- Your objective:
Using the records below, write out again exactly the lines that begin at the line containing "ATOM 182 C C" and end at the line containing "ATOM 201 O O", and no other lines.

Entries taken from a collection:

■ ■ ■

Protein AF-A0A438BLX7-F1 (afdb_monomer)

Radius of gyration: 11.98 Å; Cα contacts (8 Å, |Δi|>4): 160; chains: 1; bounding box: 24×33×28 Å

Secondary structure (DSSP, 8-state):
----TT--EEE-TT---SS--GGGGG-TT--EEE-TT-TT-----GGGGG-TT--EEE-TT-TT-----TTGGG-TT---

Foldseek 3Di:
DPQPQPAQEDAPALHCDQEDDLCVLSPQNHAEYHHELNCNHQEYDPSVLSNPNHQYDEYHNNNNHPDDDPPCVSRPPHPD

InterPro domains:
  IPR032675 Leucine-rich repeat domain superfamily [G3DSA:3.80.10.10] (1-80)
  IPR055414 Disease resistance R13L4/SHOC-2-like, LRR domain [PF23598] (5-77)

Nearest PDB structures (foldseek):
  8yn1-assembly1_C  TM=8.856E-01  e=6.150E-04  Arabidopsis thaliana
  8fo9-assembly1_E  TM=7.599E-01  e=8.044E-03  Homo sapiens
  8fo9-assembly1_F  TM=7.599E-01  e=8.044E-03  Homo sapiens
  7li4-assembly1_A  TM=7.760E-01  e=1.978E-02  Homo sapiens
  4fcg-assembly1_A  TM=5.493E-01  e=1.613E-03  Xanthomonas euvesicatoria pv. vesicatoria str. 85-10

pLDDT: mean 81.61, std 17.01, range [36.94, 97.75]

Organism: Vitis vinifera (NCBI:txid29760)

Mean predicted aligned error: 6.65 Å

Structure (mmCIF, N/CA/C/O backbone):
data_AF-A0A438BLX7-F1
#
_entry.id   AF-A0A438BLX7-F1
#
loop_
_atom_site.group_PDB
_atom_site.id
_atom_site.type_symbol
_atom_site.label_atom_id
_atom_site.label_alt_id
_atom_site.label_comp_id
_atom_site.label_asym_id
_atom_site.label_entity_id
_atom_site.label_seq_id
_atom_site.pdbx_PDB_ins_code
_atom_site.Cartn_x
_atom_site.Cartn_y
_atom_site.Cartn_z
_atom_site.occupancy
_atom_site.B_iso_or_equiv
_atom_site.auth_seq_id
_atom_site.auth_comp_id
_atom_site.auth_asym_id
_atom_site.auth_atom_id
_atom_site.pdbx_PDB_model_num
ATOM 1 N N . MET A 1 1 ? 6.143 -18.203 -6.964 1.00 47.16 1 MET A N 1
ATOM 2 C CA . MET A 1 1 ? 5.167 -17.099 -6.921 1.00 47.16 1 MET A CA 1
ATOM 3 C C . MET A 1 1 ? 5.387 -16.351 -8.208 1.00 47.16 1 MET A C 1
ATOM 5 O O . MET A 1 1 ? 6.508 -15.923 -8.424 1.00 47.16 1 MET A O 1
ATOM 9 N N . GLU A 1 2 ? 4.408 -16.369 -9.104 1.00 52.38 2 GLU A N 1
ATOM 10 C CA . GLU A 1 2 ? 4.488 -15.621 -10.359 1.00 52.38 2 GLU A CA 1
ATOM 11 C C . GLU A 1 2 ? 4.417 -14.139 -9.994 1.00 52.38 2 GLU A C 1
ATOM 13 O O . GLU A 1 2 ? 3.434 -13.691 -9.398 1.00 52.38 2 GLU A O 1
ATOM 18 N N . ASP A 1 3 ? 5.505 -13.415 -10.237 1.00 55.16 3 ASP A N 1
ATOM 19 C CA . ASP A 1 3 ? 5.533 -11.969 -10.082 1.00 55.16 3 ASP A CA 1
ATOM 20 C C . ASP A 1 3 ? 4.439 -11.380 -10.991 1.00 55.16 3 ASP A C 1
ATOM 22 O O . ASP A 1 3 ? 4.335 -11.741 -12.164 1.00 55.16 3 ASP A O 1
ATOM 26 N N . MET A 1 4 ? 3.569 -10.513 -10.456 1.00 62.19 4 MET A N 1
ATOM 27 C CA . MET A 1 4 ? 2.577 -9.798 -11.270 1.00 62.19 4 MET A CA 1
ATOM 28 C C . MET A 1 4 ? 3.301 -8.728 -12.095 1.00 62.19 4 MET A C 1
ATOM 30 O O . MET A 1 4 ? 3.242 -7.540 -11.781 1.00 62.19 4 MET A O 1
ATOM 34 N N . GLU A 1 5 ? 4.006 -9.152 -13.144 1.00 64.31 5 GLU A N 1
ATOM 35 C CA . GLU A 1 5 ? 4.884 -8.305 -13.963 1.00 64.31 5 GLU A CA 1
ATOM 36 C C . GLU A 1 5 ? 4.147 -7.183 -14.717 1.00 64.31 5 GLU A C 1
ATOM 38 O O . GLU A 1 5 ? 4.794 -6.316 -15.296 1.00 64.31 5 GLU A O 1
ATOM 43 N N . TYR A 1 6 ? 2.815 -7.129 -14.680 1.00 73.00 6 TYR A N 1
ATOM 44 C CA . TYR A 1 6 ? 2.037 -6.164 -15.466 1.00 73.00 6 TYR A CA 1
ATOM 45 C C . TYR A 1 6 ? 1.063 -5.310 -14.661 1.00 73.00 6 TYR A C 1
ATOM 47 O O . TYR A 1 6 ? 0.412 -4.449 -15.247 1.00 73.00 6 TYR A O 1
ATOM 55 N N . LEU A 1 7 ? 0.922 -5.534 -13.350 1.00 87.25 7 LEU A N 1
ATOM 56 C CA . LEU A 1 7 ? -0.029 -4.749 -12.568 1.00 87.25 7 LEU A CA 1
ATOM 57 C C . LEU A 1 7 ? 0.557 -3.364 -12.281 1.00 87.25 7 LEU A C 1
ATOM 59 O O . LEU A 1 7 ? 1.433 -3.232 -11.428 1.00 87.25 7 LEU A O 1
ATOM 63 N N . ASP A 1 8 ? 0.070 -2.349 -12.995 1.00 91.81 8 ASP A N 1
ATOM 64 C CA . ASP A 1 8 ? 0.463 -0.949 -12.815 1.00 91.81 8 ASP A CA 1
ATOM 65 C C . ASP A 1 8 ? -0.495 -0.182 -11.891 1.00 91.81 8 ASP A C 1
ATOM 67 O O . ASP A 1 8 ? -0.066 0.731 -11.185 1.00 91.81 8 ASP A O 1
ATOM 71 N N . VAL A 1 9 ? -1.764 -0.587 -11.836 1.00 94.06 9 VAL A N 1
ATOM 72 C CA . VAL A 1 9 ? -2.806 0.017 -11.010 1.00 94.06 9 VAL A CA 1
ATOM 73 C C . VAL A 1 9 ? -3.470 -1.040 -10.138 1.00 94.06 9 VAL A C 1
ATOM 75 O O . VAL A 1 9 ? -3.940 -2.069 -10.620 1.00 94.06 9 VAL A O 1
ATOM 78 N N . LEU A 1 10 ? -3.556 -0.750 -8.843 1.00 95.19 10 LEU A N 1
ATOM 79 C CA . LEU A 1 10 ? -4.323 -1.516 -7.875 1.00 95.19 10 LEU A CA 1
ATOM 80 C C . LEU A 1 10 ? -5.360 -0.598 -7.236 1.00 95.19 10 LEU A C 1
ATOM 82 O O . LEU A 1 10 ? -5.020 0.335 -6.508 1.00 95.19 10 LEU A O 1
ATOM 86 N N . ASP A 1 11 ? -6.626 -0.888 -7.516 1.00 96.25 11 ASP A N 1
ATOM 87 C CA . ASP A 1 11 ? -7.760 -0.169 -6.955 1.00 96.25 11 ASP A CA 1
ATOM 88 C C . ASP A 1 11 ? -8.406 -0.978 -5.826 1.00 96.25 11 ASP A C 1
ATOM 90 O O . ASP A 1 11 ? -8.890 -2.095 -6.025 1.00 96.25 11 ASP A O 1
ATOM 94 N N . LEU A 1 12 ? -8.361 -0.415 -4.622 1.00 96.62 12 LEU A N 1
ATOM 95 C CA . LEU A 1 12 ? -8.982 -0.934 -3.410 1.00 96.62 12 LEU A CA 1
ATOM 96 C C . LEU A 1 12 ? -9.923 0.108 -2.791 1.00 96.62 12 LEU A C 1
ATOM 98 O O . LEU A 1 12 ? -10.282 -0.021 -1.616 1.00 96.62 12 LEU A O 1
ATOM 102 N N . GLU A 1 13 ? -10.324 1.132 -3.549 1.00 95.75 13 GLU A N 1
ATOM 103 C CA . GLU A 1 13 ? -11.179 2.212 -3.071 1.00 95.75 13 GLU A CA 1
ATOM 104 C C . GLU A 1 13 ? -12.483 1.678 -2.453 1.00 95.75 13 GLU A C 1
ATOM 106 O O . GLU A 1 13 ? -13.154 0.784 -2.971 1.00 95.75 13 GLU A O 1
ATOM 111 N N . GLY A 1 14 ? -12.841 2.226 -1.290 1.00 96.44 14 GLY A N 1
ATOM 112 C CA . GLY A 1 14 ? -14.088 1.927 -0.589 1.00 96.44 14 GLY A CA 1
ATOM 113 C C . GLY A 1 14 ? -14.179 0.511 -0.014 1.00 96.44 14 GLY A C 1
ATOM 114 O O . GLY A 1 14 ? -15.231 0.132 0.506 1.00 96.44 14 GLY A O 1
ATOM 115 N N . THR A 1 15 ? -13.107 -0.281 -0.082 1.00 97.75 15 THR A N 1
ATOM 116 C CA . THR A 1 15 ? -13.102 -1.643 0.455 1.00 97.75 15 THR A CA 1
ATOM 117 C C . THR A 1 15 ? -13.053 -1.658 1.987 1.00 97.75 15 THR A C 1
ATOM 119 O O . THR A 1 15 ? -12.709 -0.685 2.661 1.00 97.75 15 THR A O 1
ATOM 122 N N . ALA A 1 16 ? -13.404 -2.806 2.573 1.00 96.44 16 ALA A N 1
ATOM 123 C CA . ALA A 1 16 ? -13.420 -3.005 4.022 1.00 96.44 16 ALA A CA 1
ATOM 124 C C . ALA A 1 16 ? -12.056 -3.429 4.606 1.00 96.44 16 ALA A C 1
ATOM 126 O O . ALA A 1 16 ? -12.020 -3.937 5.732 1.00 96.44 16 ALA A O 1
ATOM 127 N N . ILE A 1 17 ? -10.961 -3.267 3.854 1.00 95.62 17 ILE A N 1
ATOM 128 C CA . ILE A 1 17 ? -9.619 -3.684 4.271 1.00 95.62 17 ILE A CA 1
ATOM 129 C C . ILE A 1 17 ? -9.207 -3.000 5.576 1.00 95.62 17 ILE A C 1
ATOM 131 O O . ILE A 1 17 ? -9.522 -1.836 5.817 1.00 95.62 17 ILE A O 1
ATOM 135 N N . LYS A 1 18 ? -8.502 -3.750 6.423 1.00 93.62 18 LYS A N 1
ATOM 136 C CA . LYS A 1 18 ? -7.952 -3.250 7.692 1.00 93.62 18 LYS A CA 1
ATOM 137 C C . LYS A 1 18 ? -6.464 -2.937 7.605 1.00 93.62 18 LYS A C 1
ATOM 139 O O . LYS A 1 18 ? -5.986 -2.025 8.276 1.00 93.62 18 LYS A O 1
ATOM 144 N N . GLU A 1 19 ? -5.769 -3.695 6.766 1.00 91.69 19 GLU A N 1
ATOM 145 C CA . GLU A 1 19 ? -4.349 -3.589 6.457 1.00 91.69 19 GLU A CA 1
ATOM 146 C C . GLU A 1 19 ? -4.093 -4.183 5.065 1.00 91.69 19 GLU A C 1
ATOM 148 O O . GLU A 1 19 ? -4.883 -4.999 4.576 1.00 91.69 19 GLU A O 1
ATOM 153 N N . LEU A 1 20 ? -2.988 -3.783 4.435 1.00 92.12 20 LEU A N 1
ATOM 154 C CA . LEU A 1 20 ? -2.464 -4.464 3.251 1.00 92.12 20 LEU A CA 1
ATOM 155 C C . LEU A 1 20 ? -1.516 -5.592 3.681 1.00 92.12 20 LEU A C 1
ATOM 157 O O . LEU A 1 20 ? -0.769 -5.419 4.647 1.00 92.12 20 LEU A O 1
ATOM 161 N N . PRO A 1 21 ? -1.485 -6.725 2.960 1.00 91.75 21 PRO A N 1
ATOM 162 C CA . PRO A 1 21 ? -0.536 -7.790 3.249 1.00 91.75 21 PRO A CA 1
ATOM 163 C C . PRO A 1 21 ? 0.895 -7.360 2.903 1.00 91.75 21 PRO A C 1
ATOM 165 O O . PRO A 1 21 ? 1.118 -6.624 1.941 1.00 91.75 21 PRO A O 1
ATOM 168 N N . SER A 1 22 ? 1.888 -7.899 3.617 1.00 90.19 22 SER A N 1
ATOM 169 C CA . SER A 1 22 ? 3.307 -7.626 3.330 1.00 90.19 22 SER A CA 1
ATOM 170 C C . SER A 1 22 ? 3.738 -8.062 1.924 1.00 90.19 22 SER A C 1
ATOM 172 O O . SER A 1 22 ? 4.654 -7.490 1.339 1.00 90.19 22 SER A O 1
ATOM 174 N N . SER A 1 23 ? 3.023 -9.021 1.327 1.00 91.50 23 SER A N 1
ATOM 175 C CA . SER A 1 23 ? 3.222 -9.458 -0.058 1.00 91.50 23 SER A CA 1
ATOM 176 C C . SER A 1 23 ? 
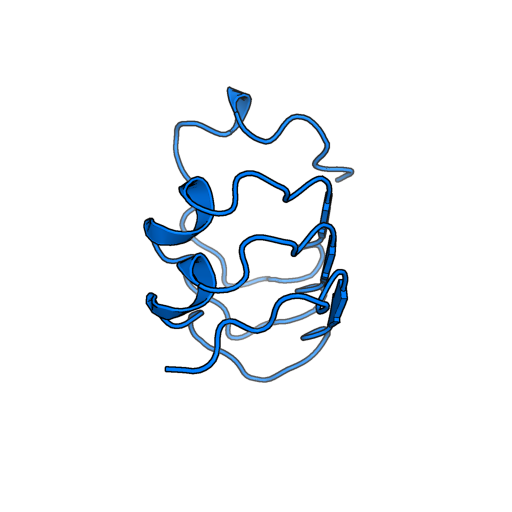2.954 -8.371 -1.103 1.00 91.50 23 SER A C 1
ATOM 178 O O . SER A 1 23 ? 3.279 -8.589 -2.268 1.00 91.50 23 SER A O 1
ATOM 180 N N . ILE A 1 24 ? 2.404 -7.209 -0.722 1.00 91.00 24 ILE A N 1
ATOM 181 C CA . ILE A 1 24 ? 2.252 -6.053 -1.616 1.00 91.00 24 ILE A CA 1
ATOM 182 C C . ILE A 1 24 ? 3.589 -5.672 -2.269 1.00 91.00 24 ILE A C 1
ATOM 184 O O . ILE A 1 24 ? 3.608 -5.318 -3.441 1.00 91.00 24 ILE A O 1
ATOM 188 N N . GLN A 1 25 ? 4.719 -5.874 -1.576 1.00 88.62 25 GLN A N 1
ATOM 189 C CA . GLN A 1 25 ? 6.060 -5.624 -2.117 1.00 88.62 25 GLN A CA 1
ATOM 190 C C . GLN A 1 25 ? 6.382 -6.419 -3.391 1.00 88.62 25 GLN A C 1
ATOM 192 O O . GLN A 1 25 ? 7.341 -6.078 -4.080 1.00 88.62 25 GLN A O 1
ATOM 197 N N . ASN A 1 26 ? 5.651 -7.498 -3.691 1.00 90.81 26 ASN A N 1
ATOM 198 C CA . ASN A 1 26 ? 5.865 -8.303 -4.895 1.00 90.81 26 ASN A CA 1
ATOM 199 C C . ASN A 1 26 ? 5.276 -7.635 -6.147 1.00 90.81 26 ASN A C 1
ATOM 201 O O . ASN A 1 26 ? 5.597 -8.037 -7.261 1.00 90.81 26 ASN A O 1
ATOM 205 N N . LEU A 1 27 ? 4.464 -6.586 -5.989 1.00 91.25
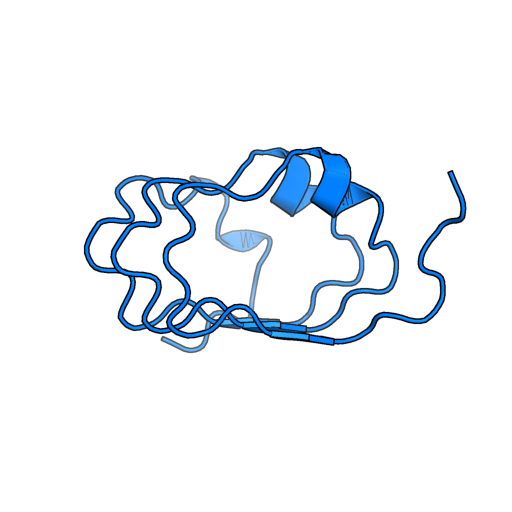 27 LEU A N 1
ATOM 206 C CA . LEU A 1 27 ? 3.932 -5.789 -7.092 1.00 91.25 27 LEU A CA 1
ATOM 207 C C . LEU A 1 27 ? 4.989 -4.783 -7.572 1.00 91.25 27 LEU A C 1
ATOM 209 O O . LEU A 1 27 ? 4.852 -3.572 -7.415 1.00 91.25 27 LEU A O 1
ATOM 213 N N . LYS A 1 28 ? 6.092 -5.299 -8.127 1.00 86.00 28 LYS A N 1
ATOM 214 C CA . LYS A 1 28 ? 7.281 -4.507 -8.492 1.00 86.00 28 LYS A CA 1
ATOM 215 C C . LYS A 1 28 ? 7.007 -3.418 -9.530 1.00 86.00 28 LYS A C 1
ATOM 217 O O . LYS A 1 28 ? 7.739 -2.432 -9.552 1.00 86.00 28 LYS A O 1
ATOM 222 N N . ASN A 1 29 ? 5.959 -3.576 -10.335 1.00 90.44 29 ASN A N 1
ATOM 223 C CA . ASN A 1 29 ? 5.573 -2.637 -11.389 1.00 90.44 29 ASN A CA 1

■ ■ ■

- Exercise solution:
ATOM 182 C C . ILE A 1 24 ? 3.589 -5.672 -2.269 1.00 91.00 24 ILE A C 1
ATOM 184 O O . ILE A 1 24 ? 3.608 -5.318 -3.441 1.00 91.00 24 ILE A O 1
ATOM 188 N N . GLN A 1 25 ? 4.719 -5.874 -1.576 1.00 88.62 25 GLN A N 1
ATOM 189 C CA . GLN A 1 25 ? 6.060 -5.624 -2.117 1.00 88.62 25 GLN A CA 1
ATOM 190 C C . GLN A 1 25 ? 6.382 -6.419 -3.391 1.00 88.62 25 GLN A C 1
ATOM 192 O O . GLN A 1 25 ? 7.341 -6.078 -4.080 1.00 88.62 25 GLN A O 1
ATOM 197 N N . ASN A 1 26 ? 5.651 -7.498 -3.691 1.00 90.81 26 ASN A N 1
ATOM 198 C CA . ASN A 1 26 ? 5.865 -8.303 -4.895 1.00 90.81 26 ASN A CA 1
ATOM 199 C C . ASN A 1 26 ? 5.276 -7.635 -6.147 1.00 90.81 26 ASN A C 1
ATOM 201 O O . ASN A 1 26 ? 5.597 -8.037 -7.261 1.00 90.81 26 ASN A O 1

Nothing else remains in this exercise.